→ Material provided
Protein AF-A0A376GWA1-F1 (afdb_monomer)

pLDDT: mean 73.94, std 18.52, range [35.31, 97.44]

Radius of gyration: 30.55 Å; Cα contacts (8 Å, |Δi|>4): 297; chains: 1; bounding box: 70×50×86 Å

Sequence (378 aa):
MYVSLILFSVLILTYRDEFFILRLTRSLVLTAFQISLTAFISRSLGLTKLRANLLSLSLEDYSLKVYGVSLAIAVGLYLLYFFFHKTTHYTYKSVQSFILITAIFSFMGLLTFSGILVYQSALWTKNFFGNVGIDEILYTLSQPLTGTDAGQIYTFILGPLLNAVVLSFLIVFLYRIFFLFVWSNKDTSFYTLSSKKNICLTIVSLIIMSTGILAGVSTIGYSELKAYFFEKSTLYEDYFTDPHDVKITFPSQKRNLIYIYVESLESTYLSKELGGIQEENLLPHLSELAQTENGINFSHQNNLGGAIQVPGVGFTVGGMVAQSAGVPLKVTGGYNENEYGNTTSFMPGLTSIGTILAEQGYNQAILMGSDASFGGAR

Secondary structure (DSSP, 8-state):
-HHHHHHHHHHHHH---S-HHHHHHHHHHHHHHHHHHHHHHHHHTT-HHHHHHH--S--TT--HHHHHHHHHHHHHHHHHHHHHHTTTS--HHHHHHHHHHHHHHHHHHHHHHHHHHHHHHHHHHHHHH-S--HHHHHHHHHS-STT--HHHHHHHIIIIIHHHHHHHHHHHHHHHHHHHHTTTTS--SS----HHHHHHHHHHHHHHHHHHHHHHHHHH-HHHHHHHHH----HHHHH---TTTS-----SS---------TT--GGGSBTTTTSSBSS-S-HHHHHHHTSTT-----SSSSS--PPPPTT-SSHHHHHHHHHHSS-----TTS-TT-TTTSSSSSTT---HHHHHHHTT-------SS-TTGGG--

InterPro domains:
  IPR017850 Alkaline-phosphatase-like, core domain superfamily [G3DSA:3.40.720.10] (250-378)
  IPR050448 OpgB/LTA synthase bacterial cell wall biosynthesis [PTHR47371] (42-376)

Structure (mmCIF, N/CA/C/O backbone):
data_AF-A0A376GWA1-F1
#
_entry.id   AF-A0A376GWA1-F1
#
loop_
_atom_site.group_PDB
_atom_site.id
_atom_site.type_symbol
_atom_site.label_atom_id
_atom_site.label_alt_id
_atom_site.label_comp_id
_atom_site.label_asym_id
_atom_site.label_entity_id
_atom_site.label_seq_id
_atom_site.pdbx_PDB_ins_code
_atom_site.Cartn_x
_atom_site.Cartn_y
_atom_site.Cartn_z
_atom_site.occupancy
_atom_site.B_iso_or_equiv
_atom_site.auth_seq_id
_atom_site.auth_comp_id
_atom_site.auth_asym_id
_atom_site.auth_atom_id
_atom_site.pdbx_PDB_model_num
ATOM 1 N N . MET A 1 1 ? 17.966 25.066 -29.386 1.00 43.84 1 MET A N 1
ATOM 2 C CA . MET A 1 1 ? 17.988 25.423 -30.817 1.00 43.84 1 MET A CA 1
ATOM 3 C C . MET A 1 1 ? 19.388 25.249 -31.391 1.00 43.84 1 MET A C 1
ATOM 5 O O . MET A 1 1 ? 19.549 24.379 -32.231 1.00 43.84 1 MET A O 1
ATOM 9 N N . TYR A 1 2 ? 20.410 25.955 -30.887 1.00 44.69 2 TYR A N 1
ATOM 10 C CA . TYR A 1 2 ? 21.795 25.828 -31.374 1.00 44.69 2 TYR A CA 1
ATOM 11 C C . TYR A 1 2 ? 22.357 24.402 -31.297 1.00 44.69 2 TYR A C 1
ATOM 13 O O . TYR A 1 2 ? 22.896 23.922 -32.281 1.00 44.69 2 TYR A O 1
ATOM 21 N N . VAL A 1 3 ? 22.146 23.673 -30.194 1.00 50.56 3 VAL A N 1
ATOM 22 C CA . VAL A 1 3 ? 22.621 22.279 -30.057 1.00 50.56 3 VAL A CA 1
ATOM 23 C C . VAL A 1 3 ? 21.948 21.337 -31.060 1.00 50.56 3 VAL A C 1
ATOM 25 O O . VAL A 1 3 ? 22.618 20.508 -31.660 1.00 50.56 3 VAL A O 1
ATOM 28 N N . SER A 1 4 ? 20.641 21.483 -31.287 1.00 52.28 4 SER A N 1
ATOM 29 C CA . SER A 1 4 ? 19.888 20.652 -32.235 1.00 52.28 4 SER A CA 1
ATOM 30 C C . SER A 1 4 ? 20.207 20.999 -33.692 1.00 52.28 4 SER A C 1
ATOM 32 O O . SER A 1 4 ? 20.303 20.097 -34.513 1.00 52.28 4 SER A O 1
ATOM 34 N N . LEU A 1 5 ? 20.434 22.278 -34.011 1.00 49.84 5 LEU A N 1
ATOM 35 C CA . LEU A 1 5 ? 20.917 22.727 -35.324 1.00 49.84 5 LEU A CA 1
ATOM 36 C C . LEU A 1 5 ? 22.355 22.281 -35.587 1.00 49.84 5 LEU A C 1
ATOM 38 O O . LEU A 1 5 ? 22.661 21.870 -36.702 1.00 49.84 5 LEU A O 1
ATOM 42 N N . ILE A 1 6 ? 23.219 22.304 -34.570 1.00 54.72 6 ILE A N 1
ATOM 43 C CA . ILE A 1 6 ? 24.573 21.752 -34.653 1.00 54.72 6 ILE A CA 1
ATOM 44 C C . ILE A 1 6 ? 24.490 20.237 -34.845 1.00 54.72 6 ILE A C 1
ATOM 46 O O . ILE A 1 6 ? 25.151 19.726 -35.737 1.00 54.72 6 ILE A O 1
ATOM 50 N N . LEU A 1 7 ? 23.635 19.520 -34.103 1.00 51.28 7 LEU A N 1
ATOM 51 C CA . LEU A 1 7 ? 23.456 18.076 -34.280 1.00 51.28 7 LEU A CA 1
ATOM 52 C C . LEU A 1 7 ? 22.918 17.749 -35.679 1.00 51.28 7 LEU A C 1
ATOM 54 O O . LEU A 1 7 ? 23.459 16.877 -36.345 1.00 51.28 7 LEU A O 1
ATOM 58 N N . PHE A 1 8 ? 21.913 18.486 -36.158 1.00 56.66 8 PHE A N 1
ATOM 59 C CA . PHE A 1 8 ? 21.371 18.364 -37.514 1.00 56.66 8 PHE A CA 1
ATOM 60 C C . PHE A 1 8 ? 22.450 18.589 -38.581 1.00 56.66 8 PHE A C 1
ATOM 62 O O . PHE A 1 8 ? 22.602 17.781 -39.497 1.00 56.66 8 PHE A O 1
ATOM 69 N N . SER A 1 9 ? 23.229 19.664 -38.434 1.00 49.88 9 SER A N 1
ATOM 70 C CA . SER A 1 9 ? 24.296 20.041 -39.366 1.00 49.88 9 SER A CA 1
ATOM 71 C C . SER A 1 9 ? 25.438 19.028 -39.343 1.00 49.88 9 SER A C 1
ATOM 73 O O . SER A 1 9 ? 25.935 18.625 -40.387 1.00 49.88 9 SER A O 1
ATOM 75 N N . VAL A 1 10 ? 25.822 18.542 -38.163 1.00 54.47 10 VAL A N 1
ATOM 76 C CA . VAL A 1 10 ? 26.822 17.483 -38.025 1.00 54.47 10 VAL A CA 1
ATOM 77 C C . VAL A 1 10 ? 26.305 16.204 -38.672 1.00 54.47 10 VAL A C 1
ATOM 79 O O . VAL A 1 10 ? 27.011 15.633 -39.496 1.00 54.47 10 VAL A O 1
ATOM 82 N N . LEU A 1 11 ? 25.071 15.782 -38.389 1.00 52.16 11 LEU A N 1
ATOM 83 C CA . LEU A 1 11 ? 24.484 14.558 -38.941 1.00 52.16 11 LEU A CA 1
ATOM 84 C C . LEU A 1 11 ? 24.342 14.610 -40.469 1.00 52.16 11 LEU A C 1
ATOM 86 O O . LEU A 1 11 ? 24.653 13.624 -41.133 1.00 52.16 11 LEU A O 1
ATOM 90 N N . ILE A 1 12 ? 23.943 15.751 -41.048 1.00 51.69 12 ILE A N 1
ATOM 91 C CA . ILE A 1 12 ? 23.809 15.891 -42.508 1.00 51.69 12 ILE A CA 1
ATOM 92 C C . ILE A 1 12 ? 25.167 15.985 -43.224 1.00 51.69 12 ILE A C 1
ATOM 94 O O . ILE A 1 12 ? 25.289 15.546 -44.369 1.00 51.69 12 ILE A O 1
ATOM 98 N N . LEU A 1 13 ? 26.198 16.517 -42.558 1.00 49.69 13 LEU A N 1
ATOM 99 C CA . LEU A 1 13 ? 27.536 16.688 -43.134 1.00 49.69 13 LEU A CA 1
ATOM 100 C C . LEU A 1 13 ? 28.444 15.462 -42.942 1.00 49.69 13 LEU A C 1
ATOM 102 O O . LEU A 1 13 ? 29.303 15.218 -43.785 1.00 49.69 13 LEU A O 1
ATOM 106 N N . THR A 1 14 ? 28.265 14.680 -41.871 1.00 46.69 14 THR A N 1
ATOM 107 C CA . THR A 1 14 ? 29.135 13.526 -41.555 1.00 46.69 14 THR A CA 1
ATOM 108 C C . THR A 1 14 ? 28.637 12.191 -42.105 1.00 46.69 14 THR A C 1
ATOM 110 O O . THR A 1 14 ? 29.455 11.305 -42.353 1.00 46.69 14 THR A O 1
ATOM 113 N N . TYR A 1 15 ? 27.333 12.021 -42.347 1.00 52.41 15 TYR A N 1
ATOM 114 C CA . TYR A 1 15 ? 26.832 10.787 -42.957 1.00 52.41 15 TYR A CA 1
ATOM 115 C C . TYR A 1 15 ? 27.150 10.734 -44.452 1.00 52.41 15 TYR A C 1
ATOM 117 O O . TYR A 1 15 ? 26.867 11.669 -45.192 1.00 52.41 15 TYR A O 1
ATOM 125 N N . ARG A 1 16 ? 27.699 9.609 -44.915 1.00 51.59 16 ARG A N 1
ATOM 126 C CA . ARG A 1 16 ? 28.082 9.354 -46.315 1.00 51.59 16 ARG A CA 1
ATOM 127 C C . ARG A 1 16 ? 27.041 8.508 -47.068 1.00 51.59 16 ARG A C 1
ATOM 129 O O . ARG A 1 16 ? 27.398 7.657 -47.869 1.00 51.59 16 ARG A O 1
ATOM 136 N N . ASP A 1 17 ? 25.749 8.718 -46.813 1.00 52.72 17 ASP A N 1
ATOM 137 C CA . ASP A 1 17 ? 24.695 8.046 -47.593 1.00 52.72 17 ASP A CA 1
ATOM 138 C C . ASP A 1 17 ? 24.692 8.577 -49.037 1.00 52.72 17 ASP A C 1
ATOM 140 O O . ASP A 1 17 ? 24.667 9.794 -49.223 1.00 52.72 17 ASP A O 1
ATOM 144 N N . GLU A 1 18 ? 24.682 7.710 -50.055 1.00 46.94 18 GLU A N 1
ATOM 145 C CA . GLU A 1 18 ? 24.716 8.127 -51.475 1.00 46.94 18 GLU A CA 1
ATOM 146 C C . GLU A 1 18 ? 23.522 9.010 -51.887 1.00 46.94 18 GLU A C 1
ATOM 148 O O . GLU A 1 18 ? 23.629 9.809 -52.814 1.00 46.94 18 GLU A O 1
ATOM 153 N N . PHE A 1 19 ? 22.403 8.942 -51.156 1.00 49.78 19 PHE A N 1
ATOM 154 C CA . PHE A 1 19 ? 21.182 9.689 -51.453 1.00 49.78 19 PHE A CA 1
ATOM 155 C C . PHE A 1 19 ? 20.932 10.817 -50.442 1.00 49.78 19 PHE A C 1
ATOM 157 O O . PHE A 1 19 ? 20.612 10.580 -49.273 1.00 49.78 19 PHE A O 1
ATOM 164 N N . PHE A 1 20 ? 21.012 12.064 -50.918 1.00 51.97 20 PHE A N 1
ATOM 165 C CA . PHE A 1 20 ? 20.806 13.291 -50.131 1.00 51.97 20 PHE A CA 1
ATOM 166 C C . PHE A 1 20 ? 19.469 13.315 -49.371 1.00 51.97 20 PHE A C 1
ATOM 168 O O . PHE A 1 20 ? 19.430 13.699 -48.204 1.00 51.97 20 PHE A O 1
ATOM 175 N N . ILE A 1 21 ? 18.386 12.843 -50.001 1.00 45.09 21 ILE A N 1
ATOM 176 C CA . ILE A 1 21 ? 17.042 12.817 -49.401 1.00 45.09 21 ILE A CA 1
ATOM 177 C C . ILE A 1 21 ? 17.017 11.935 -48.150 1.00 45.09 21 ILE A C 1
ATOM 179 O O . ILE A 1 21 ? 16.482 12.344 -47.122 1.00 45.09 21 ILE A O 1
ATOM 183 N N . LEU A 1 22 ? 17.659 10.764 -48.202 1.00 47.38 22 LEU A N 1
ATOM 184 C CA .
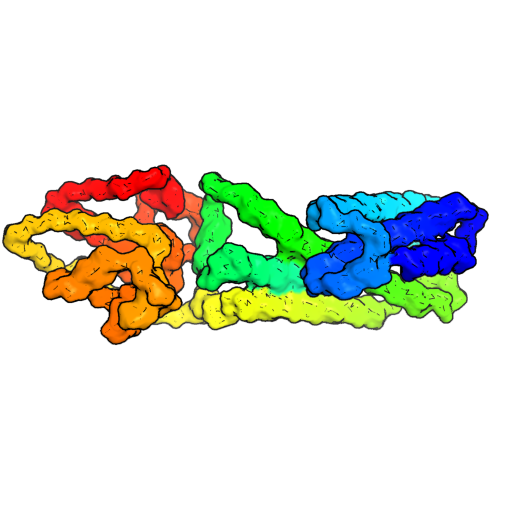 LEU A 1 22 ? 17.701 9.825 -47.082 1.00 47.38 22 LEU A CA 1
ATOM 185 C C . LEU A 1 22 ? 18.472 10.417 -45.893 1.00 47.38 22 LEU A C 1
ATOM 187 O O . LEU A 1 22 ? 18.023 10.340 -44.745 1.00 47.38 22 LEU A O 1
ATOM 191 N N . ARG A 1 23 ? 19.595 11.077 -46.191 1.00 55.56 23 ARG A N 1
ATOM 192 C CA . ARG A 1 23 ? 20.432 11.782 -45.218 1.00 55.56 23 ARG A CA 1
ATOM 193 C C . ARG A 1 23 ? 19.675 12.927 -44.541 1.00 55.56 23 ARG A C 1
ATOM 195 O O . ARG A 1 23 ? 19.701 13.047 -43.320 1.00 55.56 23 ARG A O 1
ATOM 202 N N . LEU A 1 24 ? 18.943 13.718 -45.324 1.00 52.69 24 LEU A N 1
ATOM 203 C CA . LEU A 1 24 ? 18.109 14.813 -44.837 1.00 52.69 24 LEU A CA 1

→ What the exercise asks
Your task is to extract the lines running from the one with "ATOM 193 C C" to the end of the material, inclusive, copying each exactly and adding nothing.

→ Reply
ATOM 193 C C . ARG A 1 23 ? 19.675 12.927 -44.541 1.00 55.56 23 ARG A C 1
ATOM 195 O O . ARG A 1 23 ? 19.701 13.047 -43.320 1.00 55.56 23 ARG A O 1
ATOM 202 N N . LEU A 1 24 ? 18.943 13.718 -45.324 1.00 52.69 24 LEU A N 1
ATOM 203 C CA . LEU A 1 24 ? 18.109 14.813 -44.837 1.00 52.69 24 LEU A CA 1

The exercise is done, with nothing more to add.